Когда молодые люди быстрым шагом шли обратно, они почти не разговаривали, хотя каждый думал о многом.
Солнце еще не зашло, но все вокруг уже одела первая легкая тень приближающихся сумерек, и, когда они открыли дверь, Джему показалось, что в комнате совсем темно – так слаб был гаснущий свет дня и еле тлеющего огня в камине.
Но Мэри сразу увидела все.
Ее глаза, привыкшие к обычной обстановке комнаты, тотчас подметили необычное – она все увидела и поняла.
Ее отец стоял позади своего кресла и держался за его спинку, словно ища опоры. Напротив стоял мистер Карсон – в красном отблеске камина темный силуэт его суровой фигуры казался особенно большим.
Позади отца сидел Джоб Лег, опершись локтями на маленький столик и закрыв лицо руками, – он внимательно слушал, и то, что он услышал, поразило его в самое сердце.

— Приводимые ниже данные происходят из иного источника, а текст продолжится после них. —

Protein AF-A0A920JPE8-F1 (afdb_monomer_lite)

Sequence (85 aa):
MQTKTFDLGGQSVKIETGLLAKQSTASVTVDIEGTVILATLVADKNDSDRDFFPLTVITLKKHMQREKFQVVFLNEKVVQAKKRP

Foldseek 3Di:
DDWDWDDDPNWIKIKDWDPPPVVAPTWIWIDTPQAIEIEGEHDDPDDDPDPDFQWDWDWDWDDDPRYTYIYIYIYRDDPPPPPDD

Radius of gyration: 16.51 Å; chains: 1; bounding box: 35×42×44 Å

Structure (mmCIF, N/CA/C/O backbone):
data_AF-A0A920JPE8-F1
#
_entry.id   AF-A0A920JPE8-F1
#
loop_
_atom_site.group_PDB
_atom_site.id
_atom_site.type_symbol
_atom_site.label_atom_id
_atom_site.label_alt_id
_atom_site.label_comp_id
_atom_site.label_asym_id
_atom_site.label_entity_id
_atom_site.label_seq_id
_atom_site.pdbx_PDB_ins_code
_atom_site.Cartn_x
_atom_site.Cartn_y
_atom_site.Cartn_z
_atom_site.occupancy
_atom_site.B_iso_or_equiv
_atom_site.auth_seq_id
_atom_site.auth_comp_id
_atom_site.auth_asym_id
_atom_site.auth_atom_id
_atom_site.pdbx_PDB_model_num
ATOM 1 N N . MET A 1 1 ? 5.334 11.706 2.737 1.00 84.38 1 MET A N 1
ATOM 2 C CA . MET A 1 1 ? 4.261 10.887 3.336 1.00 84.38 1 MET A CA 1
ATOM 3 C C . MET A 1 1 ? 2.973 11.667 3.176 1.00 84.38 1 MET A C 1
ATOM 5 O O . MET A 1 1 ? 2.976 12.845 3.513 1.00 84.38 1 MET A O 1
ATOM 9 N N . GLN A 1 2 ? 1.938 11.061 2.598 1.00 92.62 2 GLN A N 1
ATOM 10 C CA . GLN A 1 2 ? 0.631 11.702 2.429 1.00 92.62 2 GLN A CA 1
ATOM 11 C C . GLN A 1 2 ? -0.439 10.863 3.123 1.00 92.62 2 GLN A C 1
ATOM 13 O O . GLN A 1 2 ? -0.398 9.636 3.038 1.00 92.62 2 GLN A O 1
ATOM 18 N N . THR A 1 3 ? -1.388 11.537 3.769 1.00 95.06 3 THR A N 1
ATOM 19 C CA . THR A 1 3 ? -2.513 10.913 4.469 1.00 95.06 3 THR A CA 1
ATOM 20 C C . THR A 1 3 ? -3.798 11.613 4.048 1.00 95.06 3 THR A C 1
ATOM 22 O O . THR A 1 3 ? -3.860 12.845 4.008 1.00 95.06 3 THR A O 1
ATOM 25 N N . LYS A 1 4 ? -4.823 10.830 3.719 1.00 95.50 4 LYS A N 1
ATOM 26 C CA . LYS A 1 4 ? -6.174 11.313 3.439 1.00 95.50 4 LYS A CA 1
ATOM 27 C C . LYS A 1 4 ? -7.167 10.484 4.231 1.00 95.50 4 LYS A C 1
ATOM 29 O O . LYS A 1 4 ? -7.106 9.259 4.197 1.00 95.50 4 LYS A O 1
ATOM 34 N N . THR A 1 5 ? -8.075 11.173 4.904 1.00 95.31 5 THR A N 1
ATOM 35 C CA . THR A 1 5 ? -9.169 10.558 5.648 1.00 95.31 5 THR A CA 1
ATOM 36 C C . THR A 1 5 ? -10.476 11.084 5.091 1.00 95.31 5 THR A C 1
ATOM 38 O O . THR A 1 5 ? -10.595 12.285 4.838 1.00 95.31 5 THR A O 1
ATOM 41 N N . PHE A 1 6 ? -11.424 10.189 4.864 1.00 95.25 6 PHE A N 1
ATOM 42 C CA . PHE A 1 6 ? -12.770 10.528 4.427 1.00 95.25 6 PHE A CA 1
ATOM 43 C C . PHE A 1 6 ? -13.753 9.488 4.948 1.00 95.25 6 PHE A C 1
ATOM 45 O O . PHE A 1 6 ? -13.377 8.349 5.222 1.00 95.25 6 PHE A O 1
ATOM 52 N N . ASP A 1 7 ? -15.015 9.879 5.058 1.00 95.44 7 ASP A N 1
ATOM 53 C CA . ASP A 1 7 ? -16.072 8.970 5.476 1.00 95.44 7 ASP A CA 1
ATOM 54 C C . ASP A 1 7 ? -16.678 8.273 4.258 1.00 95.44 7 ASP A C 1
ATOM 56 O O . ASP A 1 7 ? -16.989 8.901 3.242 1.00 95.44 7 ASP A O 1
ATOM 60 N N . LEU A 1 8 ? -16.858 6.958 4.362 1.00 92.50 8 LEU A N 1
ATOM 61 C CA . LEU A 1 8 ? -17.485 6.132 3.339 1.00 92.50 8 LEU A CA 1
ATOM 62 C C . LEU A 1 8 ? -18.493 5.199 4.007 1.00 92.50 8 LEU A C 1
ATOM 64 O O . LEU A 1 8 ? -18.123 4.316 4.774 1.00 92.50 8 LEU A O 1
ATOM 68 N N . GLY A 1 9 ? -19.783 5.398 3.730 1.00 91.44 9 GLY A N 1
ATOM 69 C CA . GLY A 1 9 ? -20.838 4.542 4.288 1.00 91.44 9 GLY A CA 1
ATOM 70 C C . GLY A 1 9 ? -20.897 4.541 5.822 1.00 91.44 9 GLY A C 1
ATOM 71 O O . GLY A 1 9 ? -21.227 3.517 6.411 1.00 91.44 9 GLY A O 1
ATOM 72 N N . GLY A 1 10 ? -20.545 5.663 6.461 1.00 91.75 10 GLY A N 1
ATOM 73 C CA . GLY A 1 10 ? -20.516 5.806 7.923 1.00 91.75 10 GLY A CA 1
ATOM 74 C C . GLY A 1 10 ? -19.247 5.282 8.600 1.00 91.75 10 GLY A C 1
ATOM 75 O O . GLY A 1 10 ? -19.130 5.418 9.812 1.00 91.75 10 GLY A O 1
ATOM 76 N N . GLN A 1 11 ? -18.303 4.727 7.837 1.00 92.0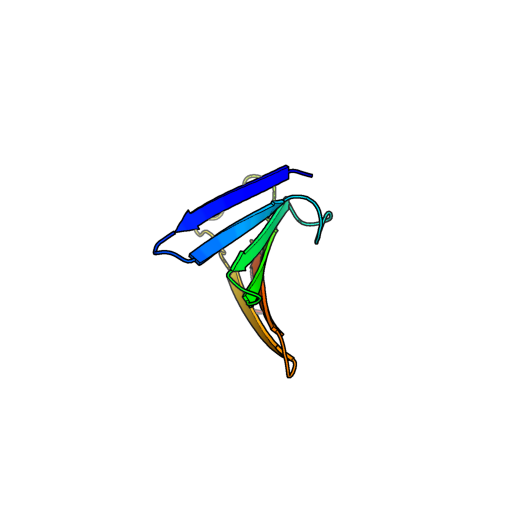0 11 GLN A N 1
ATOM 77 C CA . GLN A 1 11 ? -17.007 4.272 8.336 1.00 92.00 11 GLN A CA 1
ATOM 78 C C . GLN A 1 11 ? -15.926 5.283 7.952 1.00 92.00 11 GLN A C 1
ATOM 80 O O . GLN A 1 11 ? -15.899 5.768 6.816 1.00 92.00 11 GLN A O 1
ATOM 85 N N . SER A 1 12 ? -15.017 5.581 8.881 1.00 92.88 12 SER A N 1
ATOM 86 C CA . SER A 1 12 ? -13.873 6.449 8.597 1.00 92.88 12 SER A CA 1
ATOM 87 C C . SER A 1 12 ? -12.793 5.653 7.870 1.00 92.88 12 SER A C 1
ATOM 89 O O . SER A 1 12 ? -12.252 4.682 8.404 1.00 92.88 12 SER A O 1
ATOM 91 N N . VAL A 1 13 ? -12.485 6.055 6.639 1.00 95.19 13 VAL A N 1
ATOM 92 C CA . VAL A 1 13 ? -11.463 5.429 5.800 1.00 95.19 13 VAL A CA 1
ATOM 93 C C . VAL A 1 13 ? -10.223 6.304 5.808 1.00 95.19 13 VAL A C 1
ATOM 95 O O . VAL A 1 13 ? -10.258 7.462 5.386 1.00 95.19 13 VAL A O 1
ATOM 98 N N . LYS A 1 14 ? -9.099 5.737 6.244 1.00 94.81 14 LYS A N 1
ATOM 99 C CA . LYS A 1 14 ? -7.792 6.390 6.234 1.00 94.81 14 LYS A CA 1
ATOM 100 C C . LYS A 1 14 ? -6.895 5.737 5.189 1.00 94.81 14 LYS A C 1
ATOM 102 O O . LYS A 1 14 ? -6.663 4.533 5.218 1.00 94.81 14 LYS A O 1
ATOM 107 N N . ILE A 1 15 ? -6.357 6.543 4.281 1.00 95.00 15 ILE A N 1
ATOM 108 C CA . ILE A 1 15 ? -5.414 6.117 3.244 1.00 95.00 15 ILE A CA 1
ATOM 109 C C . ILE A 1 15 ? -4.078 6.824 3.459 1.00 95.00 15 ILE A C 1
ATOM 111 O O . ILE A 1 15 ? -4.022 8.053 3.542 1.00 95.00 15 ILE A O 1
ATOM 115 N N . GLU A 1 16 ? -2.994 6.053 3.515 1.00 94.50 16 GLU A N 1
ATOM 116 C CA . GLU A 1 16 ? -1.630 6.543 3.720 1.00 94.50 16 GLU A CA 1
ATOM 117 C C . GLU A 1 16 ? -0.677 6.032 2.643 1.00 94.50 16 GLU A C 1
ATOM 119 O O . GLU A 1 16 ? -0.695 4.857 2.283 1.00 94.50 16 GLU A O 1
ATOM 124 N N . THR A 1 17 ? 0.208 6.902 2.155 1.00 93.88 17 THR A N 1
ATOM 125 C CA . THR A 1 17 ? 1.238 6.542 1.171 1.00 93.88 17 THR A CA 1
ATOM 126 C C . THR A 1 17 ? 2.633 6.966 1.624 1.00 93.88 17 THR A C 1
ATOM 128 O O . THR A 1 17 ? 2.833 7.972 2.320 1.00 93.88 17 THR A O 1
ATOM 131 N N . GLY A 1 18 ? 3.638 6.181 1.226 1.00 84.50 18 GLY A N 1
ATOM 132 C CA . GLY A 1 18 ? 5.053 6.473 1.483 1.00 84.50 18 GLY A CA 1
ATOM 133 C C . GLY A 1 18 ? 5.523 6.258 2.929 1.00 84.50 18 GLY A C 1
ATOM 134 O O . GLY A 1 18 ? 6.657 6.621 3.253 1.00 84.50 18 GLY A O 1
ATOM 135 N N . LEU A 1 19 ? 4.684 5.680 3.797 1.00 84.69 19 LEU A N 1
ATOM 136 C CA . LEU A 1 19 ? 5.065 5.286 5.158 1.00 84.69 19 LEU A CA 1
ATOM 137 C C . LEU A 1 19 ? 5.771 3.919 5.167 1.00 84.69 19 LEU A C 1
ATOM 139 O O . LEU A 1 19 ? 6.882 3.798 5.685 1.00 84.69 19 LEU A O 1
ATOM 143 N N . LEU A 1 20 ? 5.151 2.913 4.543 1.00 85.38 20 LEU A N 1
ATOM 144 C CA . LEU A 1 20 ? 5.629 1.529 4.473 1.00 85.38 20 LEU A CA 1
ATOM 145 C C . LEU A 1 20 ? 6.131 1.170 3.070 1.00 85.38 20 LEU A C 1
ATOM 147 O O . LEU A 1 20 ? 5.802 1.839 2.093 1.00 85.38 20 LEU A O 1
ATOM 151 N N . ALA A 1 21 ? 6.922 0.096 2.972 1.00 83.31 21 ALA A N 1
ATOM 152 C CA . ALA A 1 21 ? 7.384 -0.479 1.703 1.00 83.31 21 ALA A CA 1
ATOM 153 C C . ALA A 1 21 ? 8.013 0.545 0.733 1.00 83.31 21 ALA A C 1
ATOM 155 O O . ALA A 1 21 ? 7.770 0.507 -0.468 1.00 83.31 21 ALA A O 1
ATOM 156 N N . LYS A 1 22 ? 8.861 1.448 1.243 1.00 85.94 22 LYS A N 1
ATOM 157 C CA . LYS A 1 22 ? 9.487 2.548 0.473 1.00 85.94 22 LYS A CA 1
ATOM 158 C C . LYS A 1 22 ? 10.355 2.107 -0.717 1.00 85.94 22 LYS A C 1
ATOM 160 O O . LYS A 1 22 ? 10.716 2.938 -1.535 1.00 85.94 22 LYS A O 1
ATOM 165 N N . GLN A 1 23 ? 10.718 0.826 -0.776 1.00 86.25 23 GLN A N 1
ATOM 166 C CA . GLN A 1 23 ? 11.472 0.227 -1.884 1.00 86.25 23 GLN A CA 1
ATOM 167 C C . GLN A 1 23 ? 10.570 -0.218 -3.047 1.00 86.25 23 GLN A C 1
ATOM 169 O O . GLN A 1 23 ? 11.069 -0.554 -4.115 1.00 86.25 23 GLN A O 1
ATOM 174 N N . SER A 1 24 ? 9.251 -0.262 -2.838 1.00 84.81 24 SER A N 1
ATOM 175 C CA . SER A 1 24 ? 8.288 -0.530 -3.906 1.00 84.81 24 SER A CA 1
ATOM 176 C C . SER A 1 24 ? 8.073 0.713 -4.769 1.00 84.81 24 SER A C 1
ATOM 178 O O . SER A 1 24 ? 8.275 1.837 -4.308 1.00 84.81 24 SER A O 1
ATOM 180 N N . THR A 1 25 ? 7.651 0.516 -6.018 1.00 85.12 25 THR A N 1
ATOM 181 C CA . THR A 1 25 ? 7.322 1.617 -6.933 1.00 85.12 25 THR A CA 1
ATOM 182 C C . THR A 1 25 ? 6.168 2.454 -6.381 1.00 85.12 25 THR A C 1
ATOM 184 O O . THR A 1 25 ? 6.201 3.681 -6.459 1.00 85.12 25 THR A O 1
ATOM 187 N N . ALA A 1 26 ? 5.170 1.798 -5.783 1.00 86.50 26 ALA A N 1
ATOM 188 C CA . ALA A 1 26 ? 4.101 2.451 -5.041 1.00 86.50 26 ALA A CA 1
ATOM 189 C C . ALA A 1 26 ? 3.626 1.581 -3.872 1.00 86.50 26 ALA A C 1
ATOM 191 O O . ALA A 1 26 ? 3.547 0.357 -3.980 1.00 86.50 26 ALA A O 1
ATOM 192 N N . SER A 1 27 ? 3.250 2.227 -2.769 1.00 90.50 27 SER A N 1
ATOM 193 C CA . SER A 1 27 ? 2.633 1.572 -1.618 1.00 90.50 27 SER A CA 1
ATOM 194 C C . SER A 1 27 ? 1.507 2.414 -1.032 1.00 90.50 27 SER A C 1
ATOM 196 O O . SER A 1 27 ? 1.593 3.645 -0.958 1.00 90.50 27 SER A O 1
ATOM 198 N N . VAL A 1 28 ? 0.453 1.726 -0.604 1.00 92.25 28 VAL A N 1
ATOM 199 C CA . VAL A 1 28 ? -0.726 2.320 0.019 1.00 92.25 28 VAL A CA 1
ATOM 200 C C . VAL A 1 28 ? -1.118 1.474 1.221 1.00 92.25 28 VAL A C 1
ATOM 202 O O . VAL A 1 28 ? -1.298 0.264 1.100 1.00 92.25 28 VAL A O 1
ATOM 205 N N . THR A 1 29 ? -1.276 2.117 2.369 1.00 91.94 29 THR A N 1
ATOM 206 C CA . THR A 1 29 ? -1.924 1.532 3.537 1.00 91.94 29 THR A CA 1
ATOM 207 C C . THR A 1 29 ? -3.343 2.072 3.613 1.00 91.94 29 THR A C 1
ATOM 209 O O . THR A 1 29 ? -3.539 3.284 3.546 1.00 91.94 29 THR A O 1
ATOM 212 N N . VAL A 1 30 ? -4.322 1.187 3.749 1.00 91.81 30 VAL A N 1
ATOM 213 C CA . VAL A 1 30 ? -5.725 1.538 3.976 1.00 91.81 30 VAL A CA 1
ATOM 214 C C . VAL A 1 30 ? -6.121 1.001 5.339 1.00 91.81 30 VAL A C 1
ATOM 21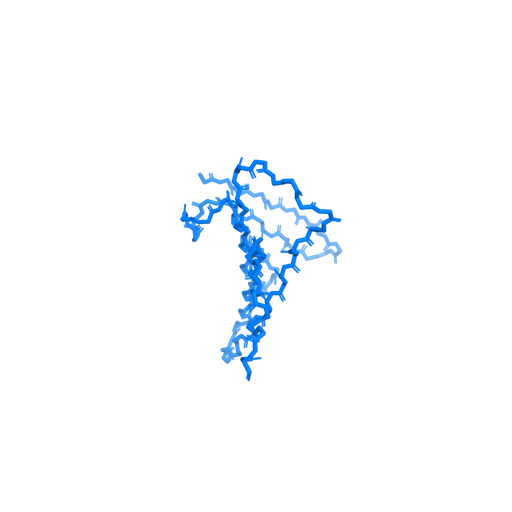6 O O . VAL A 1 30 ? -5.940 -0.184 5.598 1.00 91.81 30 VAL A O 1
ATOM 219 N N . ASP A 1 31 ? -6.644 1.866 6.192 1.00 91.69 31 ASP A N 1
ATOM 220 C CA . ASP A 1 31 ? -7.206 1.516 7.490 1.00 91.69 31 ASP A CA 1
ATOM 221 C C . ASP A 1 31 ? -8.689 1.888 7.496 1.00 91.69 31 ASP A C 1
ATOM 223 O O . ASP A 1 31 ? -9.062 3.019 7.166 1.00 91.69 31 ASP A O 1
ATOM 227 N N . ILE A 1 32 ? -9.520 0.902 7.819 1.00 91.50 32 ILE A N 1
ATOM 228 C CA . ILE A 1 32 ? -10.958 1.053 8.011 1.00 91.50 32 ILE A CA 1
ATOM 229 C C . ILE A 1 32 ? -11.290 0.410 9.351 1.00 91.50 32 ILE A C 1
ATOM 231 O O . ILE A 1 32 ? -11.270 -0.818 9.473 1.00 91.50 32 ILE A O 1
ATOM 235 N N . GLU A 1 33 ? -11.561 1.244 10.353 1.00 88.06 33 GLU A N 1
ATOM 236 C CA . GLU A 1 33 ? -11.978 0.824 11.698 1.00 88.06 33 GLU A CA 1
ATOM 237 C C . GLU A 1 33 ? -11.101 -0.295 12.310 1.00 88.06 33 GLU A C 1
ATOM 239 O O . GLU A 1 33 ? -11.600 -1.237 12.927 1.00 88.06 33 GLU A O 1
ATOM 244 N N . GLY A 1 34 ? -9.775 -0.229 12.118 1.00 83.25 34 GLY A N 1
ATOM 245 C CA . GLY A 1 34 ? -8.820 -1.210 12.653 1.00 83.25 34 GLY A CA 1
ATOM 246 C C . GLY A 1 34 ? -8.577 -2.428 11.751 1.00 83.25 34 GLY A C 1
ATOM 247 O O . GLY A 1 34 ? -7.781 -3.311 12.082 1.00 83.25 34 GLY A O 1
ATOM 248 N N . THR A 1 35 ? -9.225 -2.499 10.585 1.00 85.69 35 THR A N 1
ATOM 249 C CA . THR A 1 35 ? -8.830 -3.418 9.511 1.00 85.69 35 THR A CA 1
ATOM 250 C C . THR A 1 35 ? -7.829 -2.724 8.600 1.00 85.69 35 THR A C 1
ATOM 252 O O . THR A 1 35 ? -8.186 -1.799 7.874 1.00 85.69 35 THR A O 1
ATOM 255 N N . VAL A 1 36 ? -6.587 -3.212 8.597 1.00 87.69 36 VAL A N 1
ATOM 256 C CA . VAL A 1 36 ? -5.480 -2.585 7.869 1.00 87.69 36 VAL A CA 1
ATOM 257 C C . VAL A 1 36 ? -5.054 -3.438 6.675 1.00 87.69 36 VAL A C 1
ATOM 259 O O . VAL A 1 36 ? -4.747 -4.627 6.791 1.00 87.69 36 VAL A O 1
ATOM 262 N N . ILE A 1 37 ? -4.989 -2.819 5.501 1.00 88.19 37 ILE A N 1
ATOM 263 C CA . ILE A 1 37 ? -4.497 -3.427 4.266 1.00 88.19 37 ILE A CA 1
ATOM 264 C C . ILE A 1 37 ? -3.261 -2.662 3.804 1.00 88.19 37 ILE A C 1
ATOM 266 O O . ILE A 1 37 ? -3.293 -1.442 3.694 1.00 88.19 37 ILE A O 1
ATOM 270 N N . LEU A 1 38 ? -2.185 -3.379 3.488 1.00 89.19 38 LEU A N 1
ATOM 271 C CA . LEU A 1 38 ? -1.007 -2.841 2.815 1.00 89.19 38 LEU A CA 1
ATOM 272 C C . LEU A 1 38 ? -0.977 -3.351 1.372 1.00 89.19 38 LEU A C 1
ATOM 274 O O . LEU A 1 38 ? -0.719 -4.527 1.123 1.00 89.19 38 LEU A O 1
ATOM 278 N N . ALA A 1 39 ? -1.202 -2.464 0.413 1.00 88.69 39 ALA A N 1
ATOM 279 C CA . ALA A 1 39 ? -1.012 -2.740 -1.003 1.00 88.69 39 ALA A CA 1
ATOM 280 C C . ALA A 1 39 ? 0.354 -2.213 -1.454 1.00 88.69 39 ALA A C 1
ATOM 282 O O . ALA A 1 39 ? 0.719 -1.071 -1.173 1.00 88.69 39 ALA A O 1
ATOM 283 N N . THR A 1 40 ? 1.113 -3.042 -2.164 1.00 87.19 40 THR A N 1
ATOM 284 C CA . THR A 1 40 ? 2.404 -2.679 -2.759 1.00 87.19 40 THR A CA 1
ATOM 285 C C . THR A 1 40 ? 2.410 -3.042 -4.234 1.00 87.19 40 THR A C 1
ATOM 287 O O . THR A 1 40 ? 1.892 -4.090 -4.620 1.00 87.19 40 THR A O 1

Очевидно, разговор на миг прервался. Мэри и Джем стояли у полуоткрытой двери, не смея шевельнуться.
– Верно ли я тебя понял? – сказал мистер Карсон, и его низкий голос дрогнул. – Верно ли я тебя понял? Так, значит, это ты убил моего мальчика, моего единственного сына? (Последние слова он произнес так, словно искал сочувствия, но тут же в его голосе зазвучала ярость.) Не думай, что я сжалюсь над тобой, потому что ты сам во всем признался, и пощажу тебя. Знай, я добьюсь, чтобы ты получил самое суровое наказание, какое только допускает закон. Ты не пощадил моего сына и не жди пощады от меня!
– Я и не прошу о ней, – негромко сказал Джон Бартон.
– Просишь или не просишь, мне все равно! Тебя повесят, слышишь, повесят! – произнес мистер Карсон, нагибаясь к нему и с подчеркнутой медлительностью повторяя это слово, словно пытаясь вложить в него всю горечь своего сердца.
Джон Бартон судорожно вздохнул, но не от страха. Просто он почувствовал, как ужасно вызвать в человеке такую ненависть, какая сквозила в каждом слове, в каждом движении мистера Карсона.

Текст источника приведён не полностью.